Scan the records beneath this line for the line holding "ATOM 104 O O" and the line holding "ATOM 126 C C", then transcribe exactly those two and all lines between.

(Beginning of Extracted entries)

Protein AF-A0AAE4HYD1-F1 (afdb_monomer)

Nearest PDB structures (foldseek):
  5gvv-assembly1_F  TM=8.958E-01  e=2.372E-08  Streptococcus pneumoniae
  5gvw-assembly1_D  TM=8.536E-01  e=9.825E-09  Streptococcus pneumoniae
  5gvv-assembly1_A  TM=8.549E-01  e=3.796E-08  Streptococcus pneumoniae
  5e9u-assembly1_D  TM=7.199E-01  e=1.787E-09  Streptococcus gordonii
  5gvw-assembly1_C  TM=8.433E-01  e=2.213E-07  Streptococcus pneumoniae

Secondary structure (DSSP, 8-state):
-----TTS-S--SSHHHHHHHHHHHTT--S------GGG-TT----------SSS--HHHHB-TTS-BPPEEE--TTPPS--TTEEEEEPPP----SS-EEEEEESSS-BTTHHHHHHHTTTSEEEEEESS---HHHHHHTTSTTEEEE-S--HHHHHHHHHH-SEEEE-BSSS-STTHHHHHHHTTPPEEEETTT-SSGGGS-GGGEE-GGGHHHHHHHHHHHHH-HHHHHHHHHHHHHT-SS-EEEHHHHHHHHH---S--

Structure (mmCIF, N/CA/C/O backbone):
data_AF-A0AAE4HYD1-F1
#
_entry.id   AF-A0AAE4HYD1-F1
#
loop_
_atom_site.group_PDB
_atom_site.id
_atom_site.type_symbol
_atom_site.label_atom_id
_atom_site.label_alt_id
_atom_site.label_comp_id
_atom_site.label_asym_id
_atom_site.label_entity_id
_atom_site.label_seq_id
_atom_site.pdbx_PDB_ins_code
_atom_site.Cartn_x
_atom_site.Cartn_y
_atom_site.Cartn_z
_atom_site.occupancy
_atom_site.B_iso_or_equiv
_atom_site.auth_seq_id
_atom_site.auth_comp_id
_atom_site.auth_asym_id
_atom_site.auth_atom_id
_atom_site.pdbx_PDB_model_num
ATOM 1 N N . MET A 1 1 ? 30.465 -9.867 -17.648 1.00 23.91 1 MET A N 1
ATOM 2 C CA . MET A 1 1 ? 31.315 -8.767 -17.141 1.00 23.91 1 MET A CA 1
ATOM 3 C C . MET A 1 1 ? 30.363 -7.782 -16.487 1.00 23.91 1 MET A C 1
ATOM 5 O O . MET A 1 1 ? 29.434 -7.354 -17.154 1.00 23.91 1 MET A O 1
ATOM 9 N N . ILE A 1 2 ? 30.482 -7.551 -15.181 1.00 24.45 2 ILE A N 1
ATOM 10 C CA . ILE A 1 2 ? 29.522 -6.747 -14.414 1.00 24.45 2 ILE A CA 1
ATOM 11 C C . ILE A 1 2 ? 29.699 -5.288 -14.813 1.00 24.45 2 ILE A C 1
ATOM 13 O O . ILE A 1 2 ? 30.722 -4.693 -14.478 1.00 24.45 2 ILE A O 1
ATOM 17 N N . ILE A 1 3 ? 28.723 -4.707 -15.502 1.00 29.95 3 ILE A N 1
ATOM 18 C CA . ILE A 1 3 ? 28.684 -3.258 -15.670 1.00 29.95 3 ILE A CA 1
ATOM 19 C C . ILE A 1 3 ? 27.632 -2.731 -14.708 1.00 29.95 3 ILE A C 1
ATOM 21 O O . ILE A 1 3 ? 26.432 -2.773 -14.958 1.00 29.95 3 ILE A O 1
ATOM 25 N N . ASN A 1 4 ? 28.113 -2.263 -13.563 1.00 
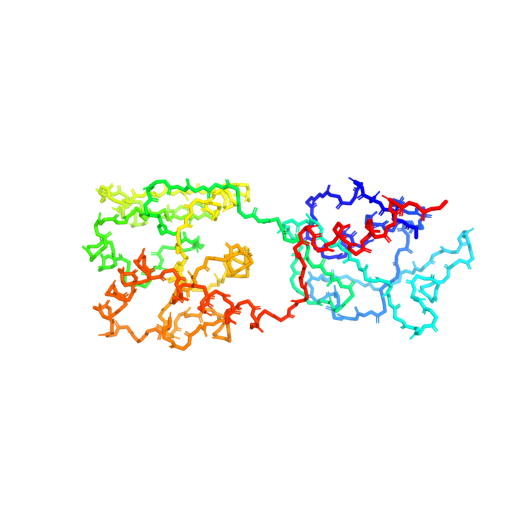33.28 4 ASN A N 1
ATOM 26 C CA . ASN A 1 4 ? 27.369 -1.333 -12.738 1.00 33.28 4 ASN A CA 1
ATOM 27 C C . ASN A 1 4 ? 27.146 -0.085 -13.612 1.00 33.28 4 ASN A C 1
ATOM 29 O O . ASN A 1 4 ? 28.127 0.570 -13.964 1.00 33.28 4 ASN A O 1
ATOM 33 N N . HIS A 1 5 ? 25.908 0.213 -14.014 1.00 45.00 5 HIS A N 1
ATOM 34 C CA . HIS A 1 5 ? 25.570 1.477 -14.676 1.00 45.00 5 HIS A CA 1
ATOM 35 C C . HIS A 1 5 ? 24.928 2.423 -13.649 1.00 45.00 5 HIS A C 1
ATOM 37 O O . HIS A 1 5 ? 23.710 2.589 -13.634 1.00 45.00 5 HIS A O 1
ATOM 43 N N . PRO A 1 6 ? 25.722 3.101 -12.798 1.00 42.53 6 PRO A N 1
ATOM 44 C CA . PRO A 1 6 ? 25.222 4.139 -11.894 1.00 42.53 6 PRO A CA 1
ATOM 45 C C . PRO A 1 6 ? 24.618 5.342 -12.636 1.00 42.53 6 PRO A C 1
ATOM 47 O O . PRO A 1 6 ? 24.135 6.271 -12.004 1.00 42.53 6 PRO A O 1
ATOM 50 N N . GLN A 1 7 ? 24.662 5.356 -13.968 1.00 46.66 7 GLN A N 1
ATOM 51 C CA . GLN A 1 7 ? 24.113 6.432 -14.776 1.00 46.66 7 GLN A CA 1
ATOM 52 C C . GLN A 1 7 ? 22.591 6.298 -15.001 1.00 46.66 7 GLN A C 1
ATOM 54 O O . GLN A 1 7 ? 21.934 7.318 -15.169 1.00 46.66 7 GLN A O 1
ATOM 59 N N . VAL A 1 8 ? 21.999 5.096 -14.911 1.00 46.44 8 VAL A N 1
ATOM 60 C CA . VAL A 1 8 ? 20.540 4.892 -15.098 1.00 46.44 8 VAL A CA 1
ATOM 61 C C . VAL A 1 8 ? 19.742 5.004 -13.794 1.00 46.44 8 VAL A C 1
ATOM 63 O O . VAL A 1 8 ? 18.553 4.700 -13.738 1.00 46.44 8 VAL A O 1
ATOM 66 N N . SER A 1 9 ? 20.390 5.399 -12.696 1.00 42.69 9 SER A N 1
ATOM 67 C CA . SER A 1 9 ? 19.686 5.683 -11.449 1.00 42.69 9 SER A CA 1
ATOM 68 C C . SER A 1 9 ? 19.029 7.059 -11.552 1.00 42.69 9 SER A C 1
ATOM 70 O O . SER A 1 9 ? 19.724 8.075 -11.568 1.00 42.69 9 SER A O 1
ATOM 72 N N . GLY A 1 10 ? 17.699 7.115 -11.608 1.00 48.31 10 GLY A N 1
ATOM 73 C CA . GLY A 1 10 ? 17.006 8.381 -11.819 1.00 48.31 10 GLY A CA 1
ATOM 74 C C . GLY A 1 10 ? 15.487 8.286 -11.797 1.00 48.31 10 GLY A C 1
ATOM 75 O O . GLY A 1 10 ? 14.900 7.216 -11.648 1.00 48.31 10 GLY A O 1
ATOM 76 N N . TYR A 1 11 ? 14.856 9.453 -11.922 1.00 40.47 11 TYR A N 1
ATOM 77 C CA . TYR A 1 11 ? 13.416 9.580 -12.086 1.00 40.47 11 TYR A CA 1
ATOM 78 C C . TYR A 1 11 ? 13.053 9.485 -13.568 1.00 40.47 11 TYR A C 1
ATOM 80 O O . TYR A 1 11 ? 13.418 10.365 -14.347 1.00 40.47 11 TYR A O 1
ATOM 88 N N . TYR A 1 12 ? 12.281 8.467 -13.936 1.00 50.25 12 TYR A N 1
ATOM 89 C CA . TYR A 1 12 ? 11.796 8.277 -15.301 1.00 50.25 12 TYR A CA 1
ATOM 90 C C . TYR A 1 12 ? 10.284 8.437 -15.336 1.00 50.25 12 TYR A C 1
ATOM 92 O O . TYR A 1 12 ? 9.563 7.874 -14.510 1.00 50.25 12 TYR A O 1
ATOM 100 N N . ALA A 1 13 ? 9.800 9.244 -16.281 1.00 41.16 13 ALA A N 1
ATOM 101 C CA . ALA A 1 13 ? 8.373 9.516 -16.425 1.00 41.16 13 ALA A CA 1
ATOM 102 C C . ALA A 1 13 ? 7.601 8.263 -16.867 1.00 41.16 13 ALA A C 1
ATOM 104 O O . ALA A 1 13 ? 6.443 8.090 -16.498 1.00 41.16 13 ALA A O 1
ATOM 105 N N . ASN A 1 14 ? 8.258 7.396 -17.638 1.00 48.84 14 ASN A N 1
ATOM 106 C CA . ASN A 1 14 ? 7.748 6.113 -18.105 1.00 48.84 14 ASN A CA 1
ATOM 107 C C . ASN A 1 14 ? 8.910 5.180 -18.501 1.00 48.84 14 ASN A C 1
ATOM 109 O O . ASN A 1 14 ? 10.077 5.584 -18.545 1.00 48.84 14 ASN A O 1
ATOM 113 N N . ARG A 1 15 ? 8.599 3.923 -18.828 1.00 52.19 15 ARG A N 1
ATOM 114 C CA . ARG A 1 15 ? 9.614 2.927 -19.213 1.00 52.19 15 ARG A CA 1
ATOM 115 C C . ARG A 1 15 ? 10.382 3.290 -20.476 1.00 52.19 15 ARG A C 1
ATOM 117 O O . ARG A 1 15 ? 11.576 3.022 -20.546 1.00 52.19 15 ARG A O 1
ATOM 124 N N . LEU A 1 16 ? 9.728 3.939 -21.442 1.00 55.72 16 LEU A N 1
ATOM 125 C CA . LEU A 1 16 ? 10.386 4.419 -22.656 1.00 55.72 16 LEU A CA 1
ATOM 126 C C . LEU A 1 16 ? 11.510 5.405 -22.309 1.00 55.72 16 LEU A C 1
ATOM 128 O O . LEU A 1 16 ? 12.599 5.308 -22.870 1.00 55.72 16 LEU A O 1
ATOM 132 N N . THR A 1 17 ? 11.289 6.304 -21.346 1.00 57.19 17 THR A N 1
ATOM 133 C CA . THR A 1 17 ? 12.334 7.234 -20.893 1.00 57.19 17 THR A CA 1
ATOM 134 C C . THR A 1 17 ? 13.491 6.532 -20.178 1.00 57.19 17 THR A C 1
ATOM 136 O O . THR A 1 17 ? 14.635 6.895 -20.435 1.00 57.19 17 THR A O 1
ATOM 139 N N . LEU A 1 18 ? 13.225 5.497 -19.370 1.00 59.38 18 LEU A N 1
ATOM 140 C CA . LEU A 1 18 ? 14.268 4.669 -18.745 1.00 59.38 18 LEU A CA 1
ATOM 141 C C . LEU A 1 18 ? 15.100 3.920 -19.796 1.00 59.38 18 LEU A C 1
ATOM 143 O O . LEU A 1 18 ? 16.326 3.995 -19.789 1.00 59.38 18 LEU A O 1
ATOM 147 N N . LEU A 1 19 ? 14.436 3.233 -20.731 1.00 60.91 19 LEU A N 1
ATOM 148 C CA . LEU A 1 19 ? 15.094 2.489 -21.807 1.00 60.91 19 LEU A CA 1
ATOM 149 C C . LEU A 1 19 ? 15.926 3.408 -22.705 1.00 60.91 19 LEU A C 1
ATOM 151 O O . LEU A 1 19 ? 17.061 3.089 -23.041 1.00 60.91 19 LEU A O 1
ATOM 155 N N . THR A 1 20 ? 15.378 4.566 -23.072 1.00 59.12 20 THR A N 1
ATOM 156 C CA . THR A 1 20 ? 16.081 5.553 -23.898 1.00 59.12 20 THR A CA 1
ATOM 157 C C . THR A 1 20 ? 17.354 6.040 -23.211 1.00 59.12 20 THR A C 1
ATOM 159 O O . THR A 1 20 ? 18.394 6.136 -23.855 1.00 59.12 20 THR A O 1
ATOM 162 N N . ASP A 1 21 ? 17.294 6.333 -21.911 1.00 61.16 21 ASP A N 1
ATOM 163 C CA . ASP A 1 21 ? 18.450 6.813 -21.152 1.00 61.16 21 ASP A CA 1
ATOM 164 C C . ASP A 1 21 ? 19.515 5.719 -20.963 1.00 61.16 21 ASP A C 1
ATOM 166 O O . ASP A 1 21 ? 20.694 5.964 -21.213 1.00 61.16 21 ASP A O 1
ATOM 170 N N . TYR A 1 22 ? 19.101 4.481 -20.655 1.00 63.81 22 TYR A N 1
ATOM 171 C CA . TYR A 1 22 ? 19.993 3.314 -20.621 1.00 63.81 22 TYR A CA 1
ATOM 172 C C . TYR A 1 22 ? 20.785 3.164 -21.925 1.00 63.81 22 TYR A C 1
ATOM 174 O O . TYR A 1 22 ? 22.005 2.988 -21.907 1.00 63.81 22 TYR A O 1
ATOM 182 N N . LEU A 1 23 ? 20.097 3.259 -23.064 1.00 61.84 23 LEU A N 1
ATOM 183 C CA . LEU A 1 23 ? 20.707 3.072 -24.375 1.00 61.84 23 LEU A CA 1
ATOM 184 C C . LEU A 1 23 ? 21.681 4.209 -24.702 1.00 61.84 23 LEU A C 1
ATOM 186 O O . LEU A 1 23 ? 22.829 3.931 -25.053 1.00 61.84 23 LEU A O 1
ATOM 190 N N . LYS A 1 24 ? 21.298 5.469 -24.455 1.00 60.88 24 LYS A N 1
ATOM 191 C CA . LYS A 1 24 ? 22.193 6.629 -24.617 1.00 60.88 24 LYS A CA 1
ATOM 192 C C . LYS A 1 24 ? 23.489 6.491 -23.822 1.00 60.88 24 LYS A C 1
ATOM 194 O O . LYS A 1 24 ? 24.571 6.744 -24.347 1.00 60.88 24 LYS A O 1
ATOM 199 N N . GLN A 1 25 ? 23.395 6.059 -22.568 1.00 59.59 25 GLN A N 1
ATOM 200 C CA . GLN A 1 25 ? 24.551 5.900 -21.679 1.00 59.59 25 GLN A CA 1
ATOM 201 C C . GLN A 1 25 ? 25.472 4.742 -22.075 1.00 59.59 25 GLN A C 1
ATOM 203 O O . GLN A 1 25 ? 26.647 4.734 -21.716 1.00 59.59 25 GLN A O 1
ATOM 208 N N . ASN A 1 26 ? 24.955 3.783 -22.843 1.00 56.25 26 ASN A N 1
ATOM 209 C CA . ASN A 1 26 ? 25.720 2.685 -23.427 1.00 56.25 26 ASN A CA 1
ATOM 210 C C . ASN A 1 26 ? 26.257 3.017 -24.832 1.00 56.25 26 ASN A C 1
ATOM 212 O O . ASN A 1 26 ? 26.720 2.127 -25.543 1.00 56.25 26 ASN A O 1
ATOM 216 N N . GLY A 1 27 ? 26.197 4.291 -25.244 1.00 53.16 27 GLY A N 1
ATOM 217 C CA . GLY A 1 27 ? 26.635 4.745 -26.567 1.00 53.16 27 GLY A CA 1
ATOM 218 C C . GLY A 1 27 ? 25.706 4.312 -27.703 1.00 53.16 27 GLY A C 1
ATOM 219 O O . GLY A 1 27 ? 26.035 4.483 -28.874 1.00 53.16 27 GLY A O 1
ATOM 220 N N . ILE A 1 28 ? 24.536 3.764 -27.375 1.00 53.16 28 ILE A N 1
ATOM 221 C CA . ILE A 1 28 ? 23.538 3.327 -28.342 1.00 53.16 28 ILE A CA 1
ATOM 222 C C . ILE A 1 28 ? 22.721 4.567 -28.713 1.00 53.16 28 ILE A C 1
ATOM 224 O O . ILE A 1 28 ? 22.156 5.237 -27.852 1.00 53.16 28 ILE A O 1
ATOM 228 N N . SER A 1 29 ? 22.749 4.910 -30.004 1.00 51.12 29 SER A N 1
ATOM 229 C CA . SER A 1 29 ? 22.278 6.183 -30.570 1.00 51.12 29 SER A CA 1
ATOM 230 C C . SER A 1 29 ? 20.934 6.683 -30.011 1.00 51.12 29 SER A C 1
ATOM 232 O O . SER A 1 29 ? 20.021 5.899 -29.769 1.00 51.12 29 SER A O 1
ATOM 234 N N . ASP A 1 30 ? 20.774 8.013 -29.951 1.00 45.94 30 ASP A N 1
ATOM 235 C CA . ASP A 1 30 ? 19.566 8.764 -29.548 1.00 45.94 30 ASP A CA 1
ATOM 236 C C . ASP A 1 30 ? 18.267 8.435 -30.323 1.00 45.94 30 ASP A C 1
ATOM 238 O O . ASP A 1 30 ? 17.233 9.069 -30.104 1.00 45.94 30 ASP A O 1
ATOM 242 N N . LYS A 1 31 ? 18.307 7.489 -31.263 1.00 45.62 31 LYS A N 1
ATOM 243 C CA . LYS A 1 31 ? 17.217 7.124 -32.172 1.00 45.62 31 LYS A CA 1
ATOM 244 C C . LYS A 1 31 ? 16.766 5.688 -31.884 1.00 45.62 31 LYS A C 1
ATOM 246 O O . LYS A 1 31 ? 17.195 4.743 -32.546 1.00 45.62 31 LYS A O 1
ATOM 251 N N . LEU A 1 32 ? 15.944 5.541 -30.846 1.00 43.53 32 LEU A N 1
ATOM 252 C CA . LEU A 1 32 ? 15.383 4.271 -30.381 1.00 43.53 32 LEU A CA 1
ATOM 253 C C . LEU A 1 32 ? 14.219 3.801 -31.270 1.00 43.53 32 LEU A C 1
ATOM 255 O O . LEU A 1 32 ? 13.334 4.593 -31.578 1.00 43.53 32 LEU A O 1
ATOM 259 N N . VAL A 1 33 ? 14.163 2.507 -31.605 1.00 46.06 33 VAL A N 1
ATOM 260 C CA . VAL A 1 33 ? 12.950 1.857 -32.143 1.00 46.06 33 VAL A CA 1
ATOM 261 C C . VAL A 1 33 ? 12.419 0.872 -31.123 1.00 46.06 33 VAL A C 1
ATOM 263 O O . VAL A 1 33 ? 13.155 0.019 -30.639 1.00 46.06 33 VAL A O 1
ATOM 266 N N . LEU A 1 34 ? 11.125 0.969 -30.841 1.00 42.56 34 LEU A N 1
ATOM 267 C CA . LEU A 1 34 ? 10.363 -0.055 -30.146 1.00 42.56 34 LEU A CA 1
ATOM 268 C C . LEU A 1 34 ? 9.582 -0.871 -31.179 1.00 42.56 34 LEU A C 1
ATOM 270 O O . LEU A 1 34 ? 8.907 -0.301 -32.031 1.00 42.56 34 LEU A O 1
ATOM 274 N N . LEU A 1 35 ? 9.674 -2.198 -31.096 1.00 34.78 35 LEU A N 1
ATOM 275 C CA . LEU A 1 35 ? 8.839 -3.136 -31.863 1.00 34.78 35 LEU A CA 1
ATOM 276 C C . LEU A 1 35 ? 7.633 -3.641 -31.060 1.00 34.78 35 LEU A C 1
ATOM 278 O O . LEU A 1 35 ? 6.875 -4.460 -31.568 1.00 34.78 35 LEU A O 1
ATOM 282 N N . ASP A 1 36 ? 7.455 -3.170 -29.825 1.00 41.47 36 ASP A N 1
ATOM 283 C CA . ASP A 1 36 ? 6.387 -3.645 -28.956 1.00 41.47 36 ASP A CA 1
ATOM 284 C C . ASP A 1 36 ? 5.363 -2.541 -28.699 1.00 41.47 36 ASP A C 1
ATOM 286 O O . ASP A 1 36 ? 5.623 -1.566 -27.991 1.00 41.47 36 ASP A O 1
ATOM 290 N N . SER A 1 37 ? 4.182 -2.707 -29.288 1.00 39.44 37 SER A N 1
ATOM 291 C CA . SER A 1 37 ? 3.021 -1.851 -29.057 1.00 39.44 37 SER A CA 1
ATOM 292 C C . SER A 1 37 ? 2.567 -1.848 -27.593 1.00 39.44 37 SER A C 1
ATOM 294 O O . SER A 1 37 ? 1.966 -0.868 -27.163 1.00 39.44 37 SER A O 1
ATOM 296 N N . ASN A 1 38 ? 2.912 -2.873 -26.802 1.00 43.28 38 ASN A N 1
ATOM 297 C CA . ASN A 1 38 ? 2.560 -2.956 -25.380 1.00 43.28 38 ASN A CA 1
ATOM 298 C C . ASN A 1 38 ? 3.400 -2.012 -24.497 1.00 43.28 38 ASN A C 1
ATOM 300 O O . ASN A 1 38 ? 3.030 -1.721 -23.363 1.00 43.28 38 ASN A O 1
ATOM 304 N N . LEU A 1 39 ? 4.526 -1.495 -25.007 1.00 42.16 39 LEU A N 1
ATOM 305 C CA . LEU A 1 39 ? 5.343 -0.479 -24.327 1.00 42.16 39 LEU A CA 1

(End of Extracted entries)

• [Answer area]
ATOM 104 O O . ALA A 1 13 ? 6.443 8.090 -16.498 1.00 41.16 13 ALA A O 1
ATOM 105 N N . ASN A 1 14 ? 8.258 7.396 -17.638 1.00 48.84 14 ASN A N 1
ATOM 106 C CA . ASN A 1 14 ? 7.748 6.113 -18.105 1.00 48.84 14 ASN A CA 1
ATOM 107 C C . ASN A 1 14 ? 8.910 5.180 -18.501 1.00 48.84 14 ASN A C 1
ATOM 109 O O . ASN A 1 14 ? 10.077 5.584 -18.545 1.00 48.84 14 ASN A O 1
ATOM 113 N N . ARG A 1 15 ? 8.599 3.923 -18.828 1.00 52.19 15 ARG A N 1
ATOM 114 C CA . ARG A 1 15 ? 9.614 2.927 -19.213 1.00 52.19 15 ARG A CA 1
ATOM 115 C C . ARG A 1 15 ? 10.382 3.290 -20.476 1.00 52.19 15 ARG A C 1
ATOM 117 O O . ARG A 1 15 ? 11.576 3.022 -20.546 1.00 52.19 15 ARG A O 1
ATOM 124 N N . LEU A 1 16 ? 9.728 3.939 -21.442 1.00 55.72 16 LEU A N 1
ATOM 125 C CA . LEU A 1 16 ? 10.386 4.419 -22.656 1.00 55.72 16 LEU A CA 1
ATOM 126 C C . LEU A 1 16 ? 11.510 5.405 -22.309 1.00 55.72 16 LEU A C 1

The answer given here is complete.